(Input records)
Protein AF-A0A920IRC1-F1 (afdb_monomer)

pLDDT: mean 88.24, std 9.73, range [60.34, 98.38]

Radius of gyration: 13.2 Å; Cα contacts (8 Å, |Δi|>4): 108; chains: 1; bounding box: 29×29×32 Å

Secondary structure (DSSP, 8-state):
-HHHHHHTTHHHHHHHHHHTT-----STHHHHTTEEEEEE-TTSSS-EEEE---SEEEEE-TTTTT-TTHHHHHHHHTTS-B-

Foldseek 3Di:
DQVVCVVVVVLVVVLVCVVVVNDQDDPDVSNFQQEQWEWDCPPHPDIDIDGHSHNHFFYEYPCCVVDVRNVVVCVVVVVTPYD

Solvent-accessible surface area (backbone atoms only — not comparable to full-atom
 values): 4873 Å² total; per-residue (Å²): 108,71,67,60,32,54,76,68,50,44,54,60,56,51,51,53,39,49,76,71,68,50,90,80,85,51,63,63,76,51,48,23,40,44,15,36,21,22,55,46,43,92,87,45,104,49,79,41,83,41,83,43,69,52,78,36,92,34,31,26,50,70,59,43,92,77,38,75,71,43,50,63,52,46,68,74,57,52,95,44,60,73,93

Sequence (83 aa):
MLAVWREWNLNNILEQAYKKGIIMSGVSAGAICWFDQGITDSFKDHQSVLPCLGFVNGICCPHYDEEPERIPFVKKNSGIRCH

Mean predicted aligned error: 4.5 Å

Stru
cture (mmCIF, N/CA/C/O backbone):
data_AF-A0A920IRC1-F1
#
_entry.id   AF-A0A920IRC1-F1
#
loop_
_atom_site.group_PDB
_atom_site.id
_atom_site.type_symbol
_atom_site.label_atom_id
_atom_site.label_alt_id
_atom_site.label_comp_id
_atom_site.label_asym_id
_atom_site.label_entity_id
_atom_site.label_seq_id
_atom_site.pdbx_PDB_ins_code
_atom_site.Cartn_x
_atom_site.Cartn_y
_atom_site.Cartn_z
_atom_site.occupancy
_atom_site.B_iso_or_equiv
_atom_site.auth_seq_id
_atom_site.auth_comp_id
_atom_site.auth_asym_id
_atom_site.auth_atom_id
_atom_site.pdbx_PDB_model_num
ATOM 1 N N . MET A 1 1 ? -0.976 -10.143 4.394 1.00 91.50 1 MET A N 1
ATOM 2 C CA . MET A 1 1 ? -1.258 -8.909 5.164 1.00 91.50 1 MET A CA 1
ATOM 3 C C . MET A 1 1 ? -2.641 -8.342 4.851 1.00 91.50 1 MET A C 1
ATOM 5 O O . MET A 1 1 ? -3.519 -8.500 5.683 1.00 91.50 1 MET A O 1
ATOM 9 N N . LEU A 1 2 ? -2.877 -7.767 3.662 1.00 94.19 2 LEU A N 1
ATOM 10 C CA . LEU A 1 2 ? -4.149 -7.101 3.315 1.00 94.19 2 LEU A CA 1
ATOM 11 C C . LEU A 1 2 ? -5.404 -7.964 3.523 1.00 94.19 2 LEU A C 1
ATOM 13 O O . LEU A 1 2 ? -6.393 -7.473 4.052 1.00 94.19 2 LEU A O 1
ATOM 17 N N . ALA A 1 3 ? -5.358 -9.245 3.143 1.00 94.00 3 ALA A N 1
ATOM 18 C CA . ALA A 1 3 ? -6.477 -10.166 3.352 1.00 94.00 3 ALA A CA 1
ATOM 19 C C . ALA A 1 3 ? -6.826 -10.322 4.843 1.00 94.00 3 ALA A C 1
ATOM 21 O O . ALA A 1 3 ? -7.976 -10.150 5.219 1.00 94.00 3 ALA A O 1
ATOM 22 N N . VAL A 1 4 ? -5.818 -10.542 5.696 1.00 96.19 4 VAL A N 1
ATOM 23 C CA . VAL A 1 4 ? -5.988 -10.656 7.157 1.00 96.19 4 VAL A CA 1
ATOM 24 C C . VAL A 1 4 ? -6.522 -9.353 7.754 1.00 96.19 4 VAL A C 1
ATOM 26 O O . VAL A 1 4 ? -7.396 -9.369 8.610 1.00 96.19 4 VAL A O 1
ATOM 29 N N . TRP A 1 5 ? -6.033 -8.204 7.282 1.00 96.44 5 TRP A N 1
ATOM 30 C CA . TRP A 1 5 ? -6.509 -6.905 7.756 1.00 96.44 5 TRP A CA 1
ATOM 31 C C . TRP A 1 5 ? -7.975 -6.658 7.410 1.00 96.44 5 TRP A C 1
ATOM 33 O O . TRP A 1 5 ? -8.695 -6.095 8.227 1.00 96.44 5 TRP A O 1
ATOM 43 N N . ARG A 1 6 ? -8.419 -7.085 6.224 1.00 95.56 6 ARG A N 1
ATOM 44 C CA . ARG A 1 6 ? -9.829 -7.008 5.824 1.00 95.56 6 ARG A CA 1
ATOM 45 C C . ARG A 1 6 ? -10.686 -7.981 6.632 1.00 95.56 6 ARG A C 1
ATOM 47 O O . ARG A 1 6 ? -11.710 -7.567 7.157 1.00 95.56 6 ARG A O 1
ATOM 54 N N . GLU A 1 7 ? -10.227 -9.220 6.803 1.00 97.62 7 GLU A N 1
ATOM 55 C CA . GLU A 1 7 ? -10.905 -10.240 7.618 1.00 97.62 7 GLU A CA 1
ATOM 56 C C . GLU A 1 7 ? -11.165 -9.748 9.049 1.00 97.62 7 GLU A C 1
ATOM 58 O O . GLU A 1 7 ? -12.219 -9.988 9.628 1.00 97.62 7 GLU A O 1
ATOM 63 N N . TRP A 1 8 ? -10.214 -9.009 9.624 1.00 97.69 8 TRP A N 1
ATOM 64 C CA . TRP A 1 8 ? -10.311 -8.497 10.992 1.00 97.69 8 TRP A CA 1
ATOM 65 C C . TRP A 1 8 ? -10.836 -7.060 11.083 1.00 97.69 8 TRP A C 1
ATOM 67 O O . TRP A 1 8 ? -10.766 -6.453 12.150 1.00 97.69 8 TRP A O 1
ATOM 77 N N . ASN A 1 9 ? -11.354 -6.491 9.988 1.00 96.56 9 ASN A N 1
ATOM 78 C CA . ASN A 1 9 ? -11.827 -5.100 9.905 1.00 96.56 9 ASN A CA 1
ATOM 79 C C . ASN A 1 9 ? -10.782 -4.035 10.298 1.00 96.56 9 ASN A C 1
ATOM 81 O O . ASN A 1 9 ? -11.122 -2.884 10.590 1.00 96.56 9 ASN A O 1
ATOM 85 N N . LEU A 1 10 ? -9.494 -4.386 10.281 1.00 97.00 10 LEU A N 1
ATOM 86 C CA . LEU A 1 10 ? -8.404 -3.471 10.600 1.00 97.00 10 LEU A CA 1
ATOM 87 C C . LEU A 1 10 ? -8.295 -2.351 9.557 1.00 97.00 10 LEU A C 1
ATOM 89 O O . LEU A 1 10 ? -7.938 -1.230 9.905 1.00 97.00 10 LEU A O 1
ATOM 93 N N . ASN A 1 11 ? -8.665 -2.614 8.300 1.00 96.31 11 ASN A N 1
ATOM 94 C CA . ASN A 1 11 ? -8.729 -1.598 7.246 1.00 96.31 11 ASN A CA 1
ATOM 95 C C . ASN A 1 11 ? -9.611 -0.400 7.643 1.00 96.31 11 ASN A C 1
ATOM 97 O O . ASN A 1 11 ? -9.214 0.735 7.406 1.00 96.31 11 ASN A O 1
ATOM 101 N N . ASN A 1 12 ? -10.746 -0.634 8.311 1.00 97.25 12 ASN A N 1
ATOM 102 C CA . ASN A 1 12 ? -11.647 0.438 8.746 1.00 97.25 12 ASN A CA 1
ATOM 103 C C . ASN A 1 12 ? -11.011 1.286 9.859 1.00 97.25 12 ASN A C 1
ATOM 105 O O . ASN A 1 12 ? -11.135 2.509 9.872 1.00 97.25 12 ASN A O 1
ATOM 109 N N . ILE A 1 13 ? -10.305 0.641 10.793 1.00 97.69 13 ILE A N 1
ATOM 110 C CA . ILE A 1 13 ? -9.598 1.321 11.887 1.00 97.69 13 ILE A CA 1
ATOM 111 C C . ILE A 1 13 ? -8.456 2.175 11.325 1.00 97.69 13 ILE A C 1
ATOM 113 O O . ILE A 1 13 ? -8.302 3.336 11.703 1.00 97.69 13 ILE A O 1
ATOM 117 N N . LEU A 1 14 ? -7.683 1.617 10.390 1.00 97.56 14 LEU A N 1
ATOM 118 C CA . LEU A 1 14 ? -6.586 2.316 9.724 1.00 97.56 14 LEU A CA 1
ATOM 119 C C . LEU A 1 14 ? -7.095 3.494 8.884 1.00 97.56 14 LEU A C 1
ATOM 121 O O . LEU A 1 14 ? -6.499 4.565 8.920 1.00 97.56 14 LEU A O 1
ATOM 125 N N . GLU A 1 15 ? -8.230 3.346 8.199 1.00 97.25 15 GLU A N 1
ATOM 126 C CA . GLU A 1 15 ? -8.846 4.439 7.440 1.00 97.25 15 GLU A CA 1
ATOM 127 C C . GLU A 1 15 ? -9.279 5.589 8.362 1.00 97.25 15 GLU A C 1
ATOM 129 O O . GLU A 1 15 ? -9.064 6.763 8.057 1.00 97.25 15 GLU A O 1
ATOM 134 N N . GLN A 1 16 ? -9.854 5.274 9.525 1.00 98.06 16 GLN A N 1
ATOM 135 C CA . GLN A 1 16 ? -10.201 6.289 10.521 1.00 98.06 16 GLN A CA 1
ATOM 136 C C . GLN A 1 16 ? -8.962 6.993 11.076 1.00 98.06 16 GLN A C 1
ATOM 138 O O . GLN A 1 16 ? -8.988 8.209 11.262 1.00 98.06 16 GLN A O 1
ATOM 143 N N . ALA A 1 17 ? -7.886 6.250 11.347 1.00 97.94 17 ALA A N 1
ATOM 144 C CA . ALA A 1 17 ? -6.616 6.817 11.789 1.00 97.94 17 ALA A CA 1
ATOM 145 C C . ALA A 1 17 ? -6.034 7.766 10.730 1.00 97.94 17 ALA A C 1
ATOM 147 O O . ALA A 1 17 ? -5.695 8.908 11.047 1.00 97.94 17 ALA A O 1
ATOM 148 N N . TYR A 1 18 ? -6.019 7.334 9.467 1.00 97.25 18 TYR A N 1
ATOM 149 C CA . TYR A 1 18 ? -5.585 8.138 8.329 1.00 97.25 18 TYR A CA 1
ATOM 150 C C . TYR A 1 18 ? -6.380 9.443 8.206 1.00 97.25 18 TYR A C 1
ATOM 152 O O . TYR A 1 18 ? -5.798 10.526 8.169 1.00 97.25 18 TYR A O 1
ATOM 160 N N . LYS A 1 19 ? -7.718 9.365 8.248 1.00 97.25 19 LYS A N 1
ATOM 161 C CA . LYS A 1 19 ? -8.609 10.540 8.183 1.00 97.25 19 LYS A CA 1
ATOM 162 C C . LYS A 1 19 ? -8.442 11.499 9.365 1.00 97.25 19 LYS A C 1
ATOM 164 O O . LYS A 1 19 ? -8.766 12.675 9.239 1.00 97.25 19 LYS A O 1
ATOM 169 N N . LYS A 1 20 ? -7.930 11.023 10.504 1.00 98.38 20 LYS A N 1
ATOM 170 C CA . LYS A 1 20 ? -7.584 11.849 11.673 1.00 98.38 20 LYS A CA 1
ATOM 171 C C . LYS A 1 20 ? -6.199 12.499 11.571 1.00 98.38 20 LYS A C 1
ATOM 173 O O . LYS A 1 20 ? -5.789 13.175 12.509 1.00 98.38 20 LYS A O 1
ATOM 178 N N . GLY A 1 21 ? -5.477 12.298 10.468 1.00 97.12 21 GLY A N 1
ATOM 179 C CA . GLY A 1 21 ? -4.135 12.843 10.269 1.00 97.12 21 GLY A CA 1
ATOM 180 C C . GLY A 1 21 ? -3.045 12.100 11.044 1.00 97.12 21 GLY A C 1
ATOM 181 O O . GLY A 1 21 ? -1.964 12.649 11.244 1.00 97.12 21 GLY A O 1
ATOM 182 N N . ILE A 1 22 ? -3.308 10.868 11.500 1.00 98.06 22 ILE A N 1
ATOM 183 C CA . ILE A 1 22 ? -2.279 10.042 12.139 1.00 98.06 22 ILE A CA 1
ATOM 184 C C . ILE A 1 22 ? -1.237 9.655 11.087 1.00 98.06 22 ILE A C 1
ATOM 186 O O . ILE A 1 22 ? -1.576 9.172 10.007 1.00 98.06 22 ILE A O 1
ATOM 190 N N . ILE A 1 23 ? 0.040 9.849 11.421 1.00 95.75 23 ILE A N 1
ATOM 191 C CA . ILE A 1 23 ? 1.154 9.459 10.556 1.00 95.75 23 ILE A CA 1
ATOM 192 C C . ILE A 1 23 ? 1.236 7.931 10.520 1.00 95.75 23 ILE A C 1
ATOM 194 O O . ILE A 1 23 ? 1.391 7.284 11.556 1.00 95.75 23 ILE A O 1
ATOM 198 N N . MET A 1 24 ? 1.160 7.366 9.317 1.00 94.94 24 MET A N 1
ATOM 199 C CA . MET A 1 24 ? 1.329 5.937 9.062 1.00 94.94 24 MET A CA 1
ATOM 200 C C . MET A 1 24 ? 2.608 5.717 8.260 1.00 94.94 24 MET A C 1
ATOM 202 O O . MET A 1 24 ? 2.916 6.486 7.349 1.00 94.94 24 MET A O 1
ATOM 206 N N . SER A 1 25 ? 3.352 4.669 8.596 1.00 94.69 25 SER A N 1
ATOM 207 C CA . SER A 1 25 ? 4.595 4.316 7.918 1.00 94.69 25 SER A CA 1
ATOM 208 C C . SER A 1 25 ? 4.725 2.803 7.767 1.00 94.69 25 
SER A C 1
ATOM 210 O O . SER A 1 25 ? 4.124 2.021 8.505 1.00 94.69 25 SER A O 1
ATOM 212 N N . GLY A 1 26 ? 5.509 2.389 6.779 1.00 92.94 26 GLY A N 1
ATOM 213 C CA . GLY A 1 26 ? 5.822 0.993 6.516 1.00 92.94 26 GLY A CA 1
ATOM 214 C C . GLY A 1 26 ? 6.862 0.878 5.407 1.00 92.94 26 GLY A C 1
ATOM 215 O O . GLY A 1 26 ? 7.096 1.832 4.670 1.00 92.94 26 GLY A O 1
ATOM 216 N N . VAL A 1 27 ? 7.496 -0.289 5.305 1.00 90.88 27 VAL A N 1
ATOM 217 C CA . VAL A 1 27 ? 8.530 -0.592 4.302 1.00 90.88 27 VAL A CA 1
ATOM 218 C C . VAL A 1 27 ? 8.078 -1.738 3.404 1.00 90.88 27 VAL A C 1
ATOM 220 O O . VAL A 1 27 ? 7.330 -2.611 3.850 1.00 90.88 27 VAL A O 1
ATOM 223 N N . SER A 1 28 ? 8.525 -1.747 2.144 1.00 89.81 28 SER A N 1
(End Input records)
# What you need to do
Above are the lines; repeat exactly the ones from the line containing "ATOM 19 C C" down to the line containing "ATOM 63 N N", both inclusive.

# Task solution
ATOM 19 C C . ALA A 1 3 ? -6.826 -10.322 4.843 1.00 94.00 3 ALA A C 1
ATOM 21 O O . ALA A 1 3 ? -7.976 -10.150 5.219 1.00 94.00 3 ALA A O 1
ATOM 22 N N . VAL A 1 4 ? -5.818 -10.542 5.696 1.00 96.19 4 VAL A N 1
ATOM 23 C CA . VAL A 1 4 ? -5.988 -10.656 7.157 1.00 96.19 4 VAL A CA 1
ATOM 24 C C . VAL A 1 4 ? -6.522 -9.353 7.754 1.00 96.19 4 VAL A C 1
ATOM 26 O O . VAL A 1 4 ? -7.396 -9.369 8.610 1.00 96.19 4 VAL A O 1
ATOM 29 N N . TRP A 1 5 ? -6.033 -8.204 7.282 1.00 96.44 5 TRP A N 1
ATOM 30 C CA . TRP A 1 5 ? -6.509 -6.905 7.756 1.00 96.44 5 TRP A CA 1
ATOM 31 C C . TRP A 1 5 ? -7.975 -6.658 7.410 1.00 96.44 5 TRP A C 1
ATOM 33 O O . TRP A 1 5 ? -8.695 -6.095 8.227 1.00 96.44 5 TRP A O 1
ATOM 43 N N . ARG A 1 6 ? -8.419 -7.085 6.224 1.00 95.56 6 ARG A N 1
ATOM 44 C CA . ARG A 1 6 ? -9.829 -7.008 5.824 1.00 95.56 6 ARG A CA 1
ATOM 45 C C . ARG A 1 6 ? -10.686 -7.981 6.632 1.00 95.56 6 ARG A C 1
ATOM 47 O O . ARG A 1 6 ? -11.710 -7.567 7.157 1.00 95.56 6 ARG A O 1
ATOM 54 N N . GLU A 1 7 ? -10.227 -9.220 6.803 1.00 97.62 7 GLU A N 1
ATOM 55 C CA . GLU A 1 7 ? -10.905 -10.240 7.618 1.00 97.62 7 GLU A CA 1
ATOM 56 C C . GLU A 1 7 ? -11.165 -9.748 9.049 1.00 97.62 7 GLU A C 1
ATOM 58 O O . GLU A 1 7 ? -12.219 -9.988 9.628 1.00 97.62 7 GLU A O 1
ATOM 63 N N . TRP A 1 8 ? -10.214 -9.009 9.624 1.00 97.69 8 TRP A N 1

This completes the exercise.